Questions about your CPR requirements. Pretty sure ACLS mentions that it is ok to proceed with CPR via a non-secured airway as long as pauses are made between compressions for breathes. As you mentioned, with a secured airway, simultaneous compressions/breaths are allowed. Did I miss something in our ACLS courses???

Next, why not instruct the IM residents on the Combitube? Yes, it's not perfect, far from it perhaps, but was designed for poorly-trained providers.

This is getting WAY off topic, but last week I was working a case with the chief resident and one of the attendings. It was a 14-year-old girl who was having a congenital hernia repair. The attending is a big airway person, and she always brings in her "bag of tricks" to the OR. It's great, because as a student I get to see a lot of newer technologies that other students (and maybe even residents) don't always get to see. Anyway...

On the case, we used a King LT instead of an LMA. We discussed the relative advantages/disadvantages, etc., but the thing stayed in for the full 45 minutes that the patient was anesthetized.

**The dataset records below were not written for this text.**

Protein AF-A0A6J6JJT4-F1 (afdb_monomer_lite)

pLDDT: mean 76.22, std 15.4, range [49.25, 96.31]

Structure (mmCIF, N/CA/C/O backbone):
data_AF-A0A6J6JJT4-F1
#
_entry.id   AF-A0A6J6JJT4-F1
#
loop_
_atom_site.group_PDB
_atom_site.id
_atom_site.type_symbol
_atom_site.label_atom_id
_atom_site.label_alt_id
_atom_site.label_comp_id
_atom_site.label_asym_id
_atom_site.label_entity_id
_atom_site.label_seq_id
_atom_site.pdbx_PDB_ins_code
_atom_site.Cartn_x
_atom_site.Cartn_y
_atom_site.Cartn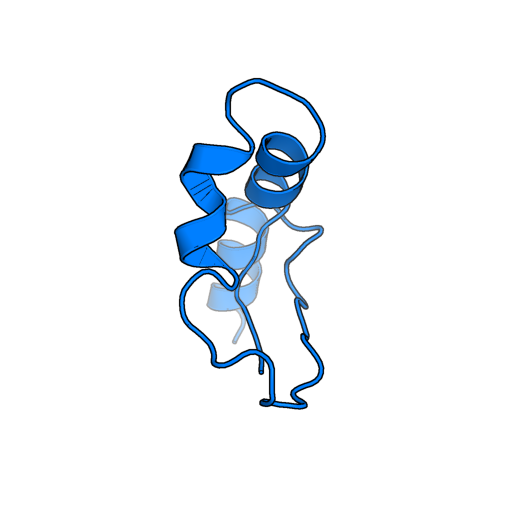_z
_atom_site.occupancy
_atom_site.B_iso_or_equiv
_atom_site.auth_seq_id
_atom_site.auth_comp_id
_atom_site.auth_asym_id
_atom_site.auth_atom_id
_atom_site.pdbx_PDB_model_num
ATOM 1 N N . MET A 1 1 ? -8.879 -4.912 7.590 1.00 80.44 1 MET A N 1
ATOM 2 C CA . MET A 1 1 ? -9.197 -4.272 6.294 1.00 80.44 1 MET A CA 1
ATOM 3 C C . MET A 1 1 ? -8.003 -4.455 5.374 1.00 80.44 1 MET A C 1
ATOM 5 O O . MET A 1 1 ? -6.887 -4.262 5.834 1.00 80.44 1 MET A O 1
ATOM 9 N N . VAL A 1 2 ? -8.213 -4.854 4.118 1.00 81.19 2 VAL A N 1
ATOM 10 C CA . VAL A 1 2 ? -7.117 -5.021 3.146 1.00 81.19 2 VAL A CA 1
ATOM 11 C C . VAL A 1 2 ? -7.160 -3.875 2.145 1.00 81.19 2 VAL A C 1
ATOM 13 O O . VAL A 1 2 ? -8.238 -3.557 1.642 1.00 81.19 2 VAL A O 1
ATOM 16 N N . GLN A 1 3 ? -6.012 -3.265 1.854 1.00 83.38 3 GLN A N 1
ATOM 17 C CA . GLN A 1 3 ? -5.898 -2.178 0.881 1.00 83.38 3 GLN A CA 1
ATOM 18 C C . GLN A 1 3 ? -4.840 -2.468 -0.180 1.00 83.38 3 GLN A C 1
ATOM 20 O O . GLN A 1 3 ? -3.824 -3.109 0.079 1.00 83.38 3 GLN A O 1
ATOM 25 N N . GLY A 1 4 ? -5.097 -1.983 -1.395 1.00 86.62 4 GLY A N 1
ATOM 26 C CA . GLY A 1 4 ? -4.223 -2.140 -2.558 1.00 86.62 4 GLY A CA 1
ATOM 27 C C . GLY A 1 4 ? -3.159 -1.051 -2.688 1.00 86.62 4 GLY A C 1
ATOM 28 O O . GLY A 1 4 ? -2.808 -0.708 -3.813 1.00 86.62 4 GLY A O 1
ATOM 29 N N . THR A 1 5 ? -2.704 -0.480 -1.572 1.00 88.25 5 THR A N 1
ATOM 30 C CA . THR A 1 5 ? -1.658 0.552 -1.511 1.00 88.25 5 THR A CA 1
ATOM 31 C C . THR A 1 5 ? -0.415 0.092 -2.248 1.00 88.25 5 THR A C 1
ATOM 33 O O . THR A 1 5 ? 0.035 -1.031 -2.017 1.00 88.25 5 THR A O 1
ATOM 36 N N . LEU A 1 6 ? 0.142 0.942 -3.112 1.00 88.62 6 LEU A N 1
ATOM 37 C CA . LEU A 1 6 ? 1.351 0.650 -3.878 1.00 8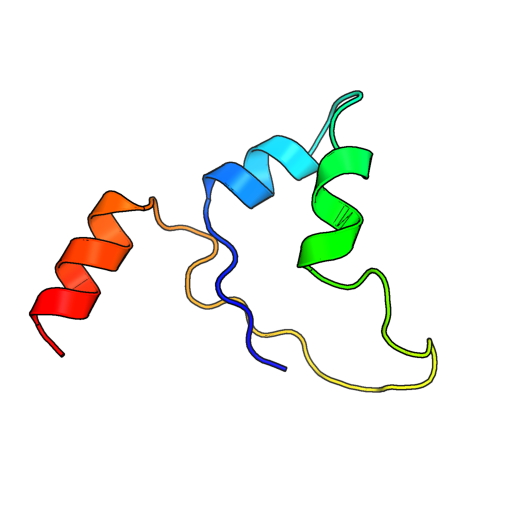8.62 6 LEU A CA 1
ATOM 38 C C . LEU A 1 6 ? 2.526 1.513 -3.413 1.00 88.62 6 LEU A C 1
ATOM 40 O O . LEU A 1 6 ? 2.357 2.525 -2.732 1.00 88.62 6 LEU A O 1
ATOM 44 N N . TYR A 1 7 ? 3.732 1.144 -3.836 1.00 87.12 7 TYR A N 1
ATOM 45 C CA . TYR A 1 7 ? 4.950 1.866 -3.476 1.00 87.12 7 TYR A CA 1
ATOM 46 C C . TYR A 1 7 ? 4.927 3.369 -3.832 1.00 87.12 7 TYR A C 1
ATOM 48 O O . TYR A 1 7 ? 5.321 4.174 -2.983 1.00 87.12 7 TYR A O 1
ATOM 56 N N . PRO A 1 8 ? 4.408 3.805 -5.003 1.00 84.50 8 PRO A N 1
ATOM 57 C CA . PRO A 1 8 ? 4.257 5.233 -5.293 1.00 84.50 8 PRO A CA 1
ATOM 58 C C . PRO A 1 8 ? 3.373 5.975 -4.281 1.00 84.50 8 PRO A C 1
ATOM 60 O O . PRO A 1 8 ? 3.676 7.112 -3.928 1.00 84.50 8 PRO A O 1
ATOM 63 N N . ASP A 1 9 ? 2.323 5.328 -3.764 1.00 82.19 9 ASP A N 1
ATOM 64 C CA . ASP A 1 9 ? 1.423 5.930 -2.775 1.00 82.19 9 ASP A CA 1
ATOM 65 C C . ASP A 1 9 ? 2.143 6.162 -1.435 1.00 82.19 9 ASP A C 1
ATOM 67 O O . ASP A 1 9 ? 1.956 7.197 -0.793 1.00 82.19 9 ASP A O 1
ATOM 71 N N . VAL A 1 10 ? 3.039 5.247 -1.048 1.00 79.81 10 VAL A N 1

Here's what it looks like:

KingLTemergencyAirway3.jpg


Now, something like this could be a good compromise for code teams. Anyone?

-Skip
 
....but someone earlier wrote about the art of laryngoscopy. My question to all you anesthesiologists (especially the "smaller" ones) - does this get easier? I'm a competent student, and have attempted about 20-30 intubations as of yet, probably successful at about 50-60% I think for a while I wasn't getting the MAC down far enough, but my lord, you get a real fatty in for a gastrc bypass, or some ex-linebacker with a huge head and thick neck, and I feel like I can't "lift" the head enough to get a good view of the cords. VERY frustrating. I know some anesth. women md's develop great techniques to get around this problem - what do you all think?

Thanks,
-AH
 
Audrey Hepburn said:
....but someone earlier wrote about the art of laryngoscopy. My question to all you anesthesiologists (especially the "smaller" ones) - does this get easier? I'm a competent student, and have attempted about 20-30 intubations as of yet, probably successful at about 50-60% I think for a while I wasn't getting the MAC down far enough, but my lord, you get a real fatty in for a gastrc bypass, or some ex-linebacker with a huge head and thick neck, and I feel like I can't "lift" the head enough to get a good view of the cords. VERY frustrating. I know some anesth. women md's develop great techniques to get around this problem - what do you all think?

Thanks,
-AH

I think you need to get your technique down first on "normal" patients before you even attempt some difficult ones. 20-30 isn't near enough, especially if you're still missing that many.